The Trouble with Riverdale

The Trouble with Riverdale

Hello, spicy people! My name is Everly Lucas. I live in Philly (Go Eagles!), where I work in health care by day and write romance by night. Not only am I new to the Spice Aisle, but I’m new to the whole blogging thing, altogether. You guys seem trustworthy, though, so I’ve decided to come at this from a place of total honesty.  And being honest, I have to confess…I’m a binger.

I don’t mean food. (Okay, that’s a lie. Don’t hand me a box of Entenmann’s crumb top donuts and expect to find anything but an empty box the next day.) No, in this post, I’m talking about TV.

Sure, a lot of people binge-watch shows. It’s a thing now. Heck, it’s an actual, legit word, recognized by Merriam Webster and everything. But there are different levels of binging.

Say your favorite store is having a sale. As a casual binger, you might walk out having spent more than you planned. Double, even. You’ll wake up the next day and cringe when you recall the sizable new dent in your checking account.

The compulsive binger, on the other hand, won’t be able to leave until she has ALL THE THINGS…and no more money.

Yeah, I’m that second kind. But with TV.

It all started with Buffy.

I don’t remember why I chose this show over all the others on Netflix. I’d never watched it when it originally aired, and the first season didn’t even do much for me. I mean…the clothes…that hair… But my dirty crush on Rupert Giles kept me coming back, and by the end of episode twelve, I was hooked. Within six months, I watched all seven seasons at least seven times. And it didn’t stop there.

Next up was Vampire Diaries. Then Veronica Mars. Charmed. Skins. Reign. IT Crowd. I watched them, re-watched them, and watched them some more. My personal best (or worst, depending on your point of view) was Supernatural: eleven seasons in three weeks. And I’m about to finish season eight for the third time.
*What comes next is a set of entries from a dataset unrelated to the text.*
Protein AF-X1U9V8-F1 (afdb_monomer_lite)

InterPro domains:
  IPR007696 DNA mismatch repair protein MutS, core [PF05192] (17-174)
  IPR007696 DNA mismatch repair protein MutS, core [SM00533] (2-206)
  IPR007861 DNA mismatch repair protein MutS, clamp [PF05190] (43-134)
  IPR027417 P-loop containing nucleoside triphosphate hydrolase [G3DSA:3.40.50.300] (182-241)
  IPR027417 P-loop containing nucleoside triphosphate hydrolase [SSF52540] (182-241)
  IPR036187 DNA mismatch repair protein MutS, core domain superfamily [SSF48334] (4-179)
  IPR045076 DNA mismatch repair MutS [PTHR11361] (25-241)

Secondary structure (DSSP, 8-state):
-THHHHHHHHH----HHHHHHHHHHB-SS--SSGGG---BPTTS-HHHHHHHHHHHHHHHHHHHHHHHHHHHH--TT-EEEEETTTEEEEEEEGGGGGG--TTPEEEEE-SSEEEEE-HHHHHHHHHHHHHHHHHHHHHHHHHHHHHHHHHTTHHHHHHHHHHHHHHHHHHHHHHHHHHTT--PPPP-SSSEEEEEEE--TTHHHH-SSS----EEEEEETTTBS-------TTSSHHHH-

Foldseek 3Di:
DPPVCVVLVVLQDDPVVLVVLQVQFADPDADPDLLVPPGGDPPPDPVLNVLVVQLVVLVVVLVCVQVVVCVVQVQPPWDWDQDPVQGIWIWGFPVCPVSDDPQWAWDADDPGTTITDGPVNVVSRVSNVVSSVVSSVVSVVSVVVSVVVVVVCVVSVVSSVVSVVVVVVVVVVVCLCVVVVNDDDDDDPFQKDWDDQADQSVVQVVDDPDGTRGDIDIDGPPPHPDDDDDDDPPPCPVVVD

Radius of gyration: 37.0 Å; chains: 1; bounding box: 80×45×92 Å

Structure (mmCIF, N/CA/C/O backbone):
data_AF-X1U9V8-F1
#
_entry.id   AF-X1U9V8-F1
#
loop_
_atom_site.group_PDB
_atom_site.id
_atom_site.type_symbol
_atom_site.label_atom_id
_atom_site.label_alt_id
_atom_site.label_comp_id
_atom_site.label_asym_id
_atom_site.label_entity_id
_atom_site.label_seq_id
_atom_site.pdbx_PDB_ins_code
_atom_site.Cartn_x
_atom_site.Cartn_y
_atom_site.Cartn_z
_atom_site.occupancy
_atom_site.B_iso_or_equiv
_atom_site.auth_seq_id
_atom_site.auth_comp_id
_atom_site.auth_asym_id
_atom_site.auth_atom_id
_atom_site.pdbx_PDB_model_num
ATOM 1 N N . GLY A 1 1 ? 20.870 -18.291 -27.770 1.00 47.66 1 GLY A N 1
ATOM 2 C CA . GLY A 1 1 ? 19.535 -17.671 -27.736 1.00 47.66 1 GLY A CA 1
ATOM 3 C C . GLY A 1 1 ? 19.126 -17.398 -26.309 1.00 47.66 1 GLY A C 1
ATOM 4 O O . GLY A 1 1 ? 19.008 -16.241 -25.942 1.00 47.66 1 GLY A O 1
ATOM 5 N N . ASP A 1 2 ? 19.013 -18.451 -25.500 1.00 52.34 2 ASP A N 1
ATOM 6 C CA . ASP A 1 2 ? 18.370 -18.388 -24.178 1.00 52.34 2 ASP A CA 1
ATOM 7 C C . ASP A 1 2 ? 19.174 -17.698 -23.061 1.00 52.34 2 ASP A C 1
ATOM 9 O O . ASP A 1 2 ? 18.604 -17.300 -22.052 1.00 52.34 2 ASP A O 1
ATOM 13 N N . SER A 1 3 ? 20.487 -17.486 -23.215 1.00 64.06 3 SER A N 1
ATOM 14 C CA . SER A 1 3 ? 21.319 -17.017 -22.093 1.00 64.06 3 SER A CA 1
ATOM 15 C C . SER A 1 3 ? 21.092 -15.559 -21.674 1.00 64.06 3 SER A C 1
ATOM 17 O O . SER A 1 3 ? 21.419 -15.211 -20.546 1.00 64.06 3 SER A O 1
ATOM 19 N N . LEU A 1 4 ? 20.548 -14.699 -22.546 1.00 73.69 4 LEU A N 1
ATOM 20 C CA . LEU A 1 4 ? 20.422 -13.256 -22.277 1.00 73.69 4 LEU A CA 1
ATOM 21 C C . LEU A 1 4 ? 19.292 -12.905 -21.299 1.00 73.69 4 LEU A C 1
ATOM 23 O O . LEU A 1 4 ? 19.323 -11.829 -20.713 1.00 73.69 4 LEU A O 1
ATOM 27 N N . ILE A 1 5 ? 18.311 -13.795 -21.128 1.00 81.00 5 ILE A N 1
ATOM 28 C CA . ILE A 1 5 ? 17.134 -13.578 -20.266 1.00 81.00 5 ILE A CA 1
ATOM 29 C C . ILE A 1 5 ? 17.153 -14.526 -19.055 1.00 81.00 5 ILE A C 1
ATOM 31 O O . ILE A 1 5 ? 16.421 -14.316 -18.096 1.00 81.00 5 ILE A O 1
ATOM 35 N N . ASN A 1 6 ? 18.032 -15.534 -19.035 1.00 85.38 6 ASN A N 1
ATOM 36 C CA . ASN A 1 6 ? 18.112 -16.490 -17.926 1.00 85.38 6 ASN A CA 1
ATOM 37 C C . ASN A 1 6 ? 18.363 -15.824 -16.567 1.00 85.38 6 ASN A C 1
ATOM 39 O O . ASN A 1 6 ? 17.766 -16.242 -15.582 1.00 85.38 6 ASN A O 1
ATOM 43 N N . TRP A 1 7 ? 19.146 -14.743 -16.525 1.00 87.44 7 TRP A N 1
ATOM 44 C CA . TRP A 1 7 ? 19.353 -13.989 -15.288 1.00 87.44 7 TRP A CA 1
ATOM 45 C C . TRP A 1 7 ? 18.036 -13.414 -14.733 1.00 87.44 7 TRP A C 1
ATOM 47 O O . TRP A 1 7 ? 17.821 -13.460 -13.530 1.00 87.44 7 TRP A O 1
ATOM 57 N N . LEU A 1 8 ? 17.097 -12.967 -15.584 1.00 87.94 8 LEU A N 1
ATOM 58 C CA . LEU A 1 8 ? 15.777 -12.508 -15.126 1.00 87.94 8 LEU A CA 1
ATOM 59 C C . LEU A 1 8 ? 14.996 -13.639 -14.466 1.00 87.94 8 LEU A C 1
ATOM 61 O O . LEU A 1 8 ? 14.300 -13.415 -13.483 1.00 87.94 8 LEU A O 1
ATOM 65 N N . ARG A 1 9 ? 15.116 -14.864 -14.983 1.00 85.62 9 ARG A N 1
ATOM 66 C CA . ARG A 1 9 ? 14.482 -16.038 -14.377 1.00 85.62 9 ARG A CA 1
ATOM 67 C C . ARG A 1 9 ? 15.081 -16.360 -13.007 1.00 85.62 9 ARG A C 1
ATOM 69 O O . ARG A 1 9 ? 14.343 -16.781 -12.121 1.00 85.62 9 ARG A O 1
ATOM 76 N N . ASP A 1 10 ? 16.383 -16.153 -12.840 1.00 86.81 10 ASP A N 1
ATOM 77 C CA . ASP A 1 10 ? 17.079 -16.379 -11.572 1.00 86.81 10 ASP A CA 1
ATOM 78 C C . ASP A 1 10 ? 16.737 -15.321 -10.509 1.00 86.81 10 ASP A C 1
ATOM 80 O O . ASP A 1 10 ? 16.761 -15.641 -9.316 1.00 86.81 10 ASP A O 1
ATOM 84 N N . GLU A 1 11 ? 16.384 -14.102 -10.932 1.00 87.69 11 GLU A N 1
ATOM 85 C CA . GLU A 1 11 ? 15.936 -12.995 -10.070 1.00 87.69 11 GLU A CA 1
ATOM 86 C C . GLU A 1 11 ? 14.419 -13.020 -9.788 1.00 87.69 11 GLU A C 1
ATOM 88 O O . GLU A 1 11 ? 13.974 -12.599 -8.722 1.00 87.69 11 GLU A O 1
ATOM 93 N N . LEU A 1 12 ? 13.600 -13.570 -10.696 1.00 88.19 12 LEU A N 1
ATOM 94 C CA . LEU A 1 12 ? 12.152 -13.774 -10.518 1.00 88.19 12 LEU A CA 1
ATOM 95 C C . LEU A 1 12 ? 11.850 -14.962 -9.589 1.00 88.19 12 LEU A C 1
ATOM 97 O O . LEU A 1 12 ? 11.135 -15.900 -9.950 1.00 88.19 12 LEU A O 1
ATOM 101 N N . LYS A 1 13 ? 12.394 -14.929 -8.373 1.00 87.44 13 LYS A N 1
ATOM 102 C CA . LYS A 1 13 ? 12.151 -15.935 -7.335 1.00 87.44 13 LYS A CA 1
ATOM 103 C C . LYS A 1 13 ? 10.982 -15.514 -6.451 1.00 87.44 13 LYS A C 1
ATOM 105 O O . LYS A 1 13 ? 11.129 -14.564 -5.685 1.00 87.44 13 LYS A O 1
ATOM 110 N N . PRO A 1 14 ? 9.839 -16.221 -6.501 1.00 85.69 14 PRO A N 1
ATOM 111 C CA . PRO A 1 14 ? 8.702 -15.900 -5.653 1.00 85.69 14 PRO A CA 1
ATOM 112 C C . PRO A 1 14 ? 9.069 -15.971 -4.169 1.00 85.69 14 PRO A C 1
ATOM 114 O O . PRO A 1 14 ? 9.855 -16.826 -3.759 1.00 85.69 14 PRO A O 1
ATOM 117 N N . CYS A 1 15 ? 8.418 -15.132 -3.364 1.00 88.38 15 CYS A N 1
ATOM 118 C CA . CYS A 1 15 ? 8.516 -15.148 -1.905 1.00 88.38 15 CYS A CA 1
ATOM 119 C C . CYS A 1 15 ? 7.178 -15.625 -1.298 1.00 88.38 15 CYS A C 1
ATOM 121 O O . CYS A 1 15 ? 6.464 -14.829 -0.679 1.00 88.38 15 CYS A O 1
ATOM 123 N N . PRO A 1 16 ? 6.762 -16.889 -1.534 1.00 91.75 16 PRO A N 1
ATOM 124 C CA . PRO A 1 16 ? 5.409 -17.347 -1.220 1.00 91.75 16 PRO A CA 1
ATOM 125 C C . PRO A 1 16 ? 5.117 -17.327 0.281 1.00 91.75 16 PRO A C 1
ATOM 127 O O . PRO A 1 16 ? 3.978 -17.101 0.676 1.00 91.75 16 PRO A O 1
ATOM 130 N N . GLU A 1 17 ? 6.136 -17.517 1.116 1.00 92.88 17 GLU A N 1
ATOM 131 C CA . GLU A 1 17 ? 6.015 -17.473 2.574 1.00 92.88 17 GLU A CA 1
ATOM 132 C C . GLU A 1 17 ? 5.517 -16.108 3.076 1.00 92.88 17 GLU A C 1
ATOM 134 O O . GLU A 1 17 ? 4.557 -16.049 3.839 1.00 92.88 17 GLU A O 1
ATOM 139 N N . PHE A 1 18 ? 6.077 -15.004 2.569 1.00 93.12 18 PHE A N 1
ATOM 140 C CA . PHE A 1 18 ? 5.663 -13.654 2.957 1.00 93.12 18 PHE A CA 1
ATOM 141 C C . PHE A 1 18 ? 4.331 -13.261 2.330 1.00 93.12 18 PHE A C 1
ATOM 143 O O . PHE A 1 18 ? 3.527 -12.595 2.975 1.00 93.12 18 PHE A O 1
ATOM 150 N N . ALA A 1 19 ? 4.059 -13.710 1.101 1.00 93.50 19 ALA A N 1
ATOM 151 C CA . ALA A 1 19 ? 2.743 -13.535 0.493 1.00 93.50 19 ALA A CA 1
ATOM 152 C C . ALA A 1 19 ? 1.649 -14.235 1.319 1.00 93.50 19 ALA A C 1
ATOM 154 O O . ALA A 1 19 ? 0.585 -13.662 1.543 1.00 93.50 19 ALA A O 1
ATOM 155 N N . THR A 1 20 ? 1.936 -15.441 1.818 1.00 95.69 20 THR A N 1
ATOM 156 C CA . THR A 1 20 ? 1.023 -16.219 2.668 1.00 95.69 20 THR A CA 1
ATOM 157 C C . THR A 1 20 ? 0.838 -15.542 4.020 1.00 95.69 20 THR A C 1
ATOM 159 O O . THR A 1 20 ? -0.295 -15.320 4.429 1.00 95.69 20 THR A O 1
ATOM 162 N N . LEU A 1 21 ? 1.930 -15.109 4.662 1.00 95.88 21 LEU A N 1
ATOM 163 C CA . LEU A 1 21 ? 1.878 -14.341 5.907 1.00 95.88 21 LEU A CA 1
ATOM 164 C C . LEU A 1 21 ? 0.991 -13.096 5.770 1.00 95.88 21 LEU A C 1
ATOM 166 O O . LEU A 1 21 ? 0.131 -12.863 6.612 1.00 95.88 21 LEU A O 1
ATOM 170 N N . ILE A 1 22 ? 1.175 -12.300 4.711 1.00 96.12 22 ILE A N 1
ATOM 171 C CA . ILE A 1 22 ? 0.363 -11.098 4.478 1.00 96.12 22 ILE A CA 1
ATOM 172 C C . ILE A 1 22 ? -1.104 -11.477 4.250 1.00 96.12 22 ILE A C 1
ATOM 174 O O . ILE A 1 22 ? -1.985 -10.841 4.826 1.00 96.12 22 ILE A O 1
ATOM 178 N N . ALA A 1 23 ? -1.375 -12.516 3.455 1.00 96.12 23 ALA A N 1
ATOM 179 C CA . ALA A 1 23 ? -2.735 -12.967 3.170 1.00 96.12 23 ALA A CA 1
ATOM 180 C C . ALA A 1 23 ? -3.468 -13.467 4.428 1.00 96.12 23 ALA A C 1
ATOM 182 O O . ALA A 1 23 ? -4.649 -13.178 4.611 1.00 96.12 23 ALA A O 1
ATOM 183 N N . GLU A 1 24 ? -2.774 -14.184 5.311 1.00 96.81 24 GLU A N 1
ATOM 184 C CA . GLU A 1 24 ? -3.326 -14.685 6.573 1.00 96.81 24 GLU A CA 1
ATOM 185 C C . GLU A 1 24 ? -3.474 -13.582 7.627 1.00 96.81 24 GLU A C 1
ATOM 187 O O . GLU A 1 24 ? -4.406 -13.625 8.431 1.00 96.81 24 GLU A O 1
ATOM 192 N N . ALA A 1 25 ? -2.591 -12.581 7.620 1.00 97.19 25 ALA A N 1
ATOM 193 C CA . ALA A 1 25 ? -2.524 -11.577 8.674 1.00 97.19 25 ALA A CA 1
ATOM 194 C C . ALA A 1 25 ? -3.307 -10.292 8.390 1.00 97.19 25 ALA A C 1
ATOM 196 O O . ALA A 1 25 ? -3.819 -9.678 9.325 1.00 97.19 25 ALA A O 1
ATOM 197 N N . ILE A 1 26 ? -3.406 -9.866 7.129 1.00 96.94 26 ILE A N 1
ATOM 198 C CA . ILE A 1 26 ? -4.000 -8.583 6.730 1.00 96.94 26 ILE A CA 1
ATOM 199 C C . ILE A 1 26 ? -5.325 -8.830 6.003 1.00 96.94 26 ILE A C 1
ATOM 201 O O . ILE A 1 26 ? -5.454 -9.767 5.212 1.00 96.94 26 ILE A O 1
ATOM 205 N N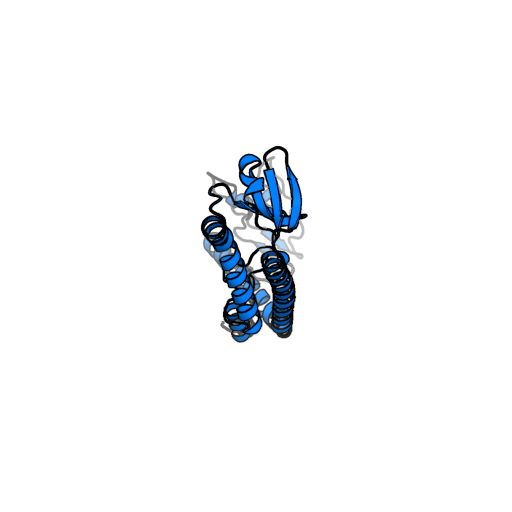 . VAL A 1 27 ? -6.337 -8.008 6.289 1.00 96.88 27 VAL A N 1
ATOM 206 C CA . VAL A 1 27 ? -7.627 -8.049 5.575 1.00 96.88 27 VAL A CA 1
ATOM 207 C C . VAL A 1 27 ? -7.472 -7.610 4.112 1.00 96.88 27 VAL A C 1
ATOM 209 O O . VAL A 1 27 ? -6.570 -6.850 3.782 1.00 96.88 27 VAL A O 1
ATOM 212 N N . ASP A 1 28 ? -8.375 -8.042 3.228 1.00 94.94 28 ASP A N 1
ATOM 213 C CA . ASP A 1 28 ? -8.261 -7.763 1.782 1.00 94.94 28 ASP A CA 1
ATOM 214 C C . ASP A 1 28 ? -8.384 -6.268 1.438 1.00 94.94 28 ASP A C 1
ATOM 216 O O . ASP A 1 28 ? -7.817 -5.793 0.457 1.00 94.94 28 ASP A O 1
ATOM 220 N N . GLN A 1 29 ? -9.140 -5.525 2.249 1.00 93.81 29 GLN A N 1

Which brings us to Riverdale

Some shows are best consumed slowly, with a week or more between bites to allow your taste buds to fully process each new mind-blowing shocker or intense emotion. Then there’s Riverdale, which is juicy and delicious and so, so bad for you, and even though it tastes kinda funny, you never want to stop munching on it…except you have to because they haven’t made all the episodes yet and OMG I’M SO ADDICTED.

Between Luke Perry and Skeet Ulrich as sexy dads and a younger bunch of mostly unknown actors, the cast is strange and wonderful at the same time. And the new take on these classic characters is less bubblegum, more Halloween-candy-with-razor-blades-tucked-inside.

Riverdale dad candy

Betty is a straight mess wrapped in cashmere and pearls. Jughead is deep and introspective and has incongruously omniscient narrator powers. Archie is a total anti-hero—not the dark and sexy, amoral kind, but the semi-well meaning yet ineffectual doof kind…which somehow works for him (especially in season two). And Veronica is the perfect mix of vulnerability and badassness, and I’ve decided she’s my new best friend.

It hurts—physically hurts—that I can’t devour and re-devour two-hundred episodes of this show right this second. I’m jonesing hard. Shakes and everything. Go ahead, organize my intervention and cart my ass to Riverdale rehab.

I’m not sure if this was more of a recommendation or a warning. I’ll let you decide.

Hugs ‘n stuff!





  1. Susan Scott Shelley says:

    I keep seeing gifs of this show on Tumblr. You’ve totally sold me on it. I need to check it out.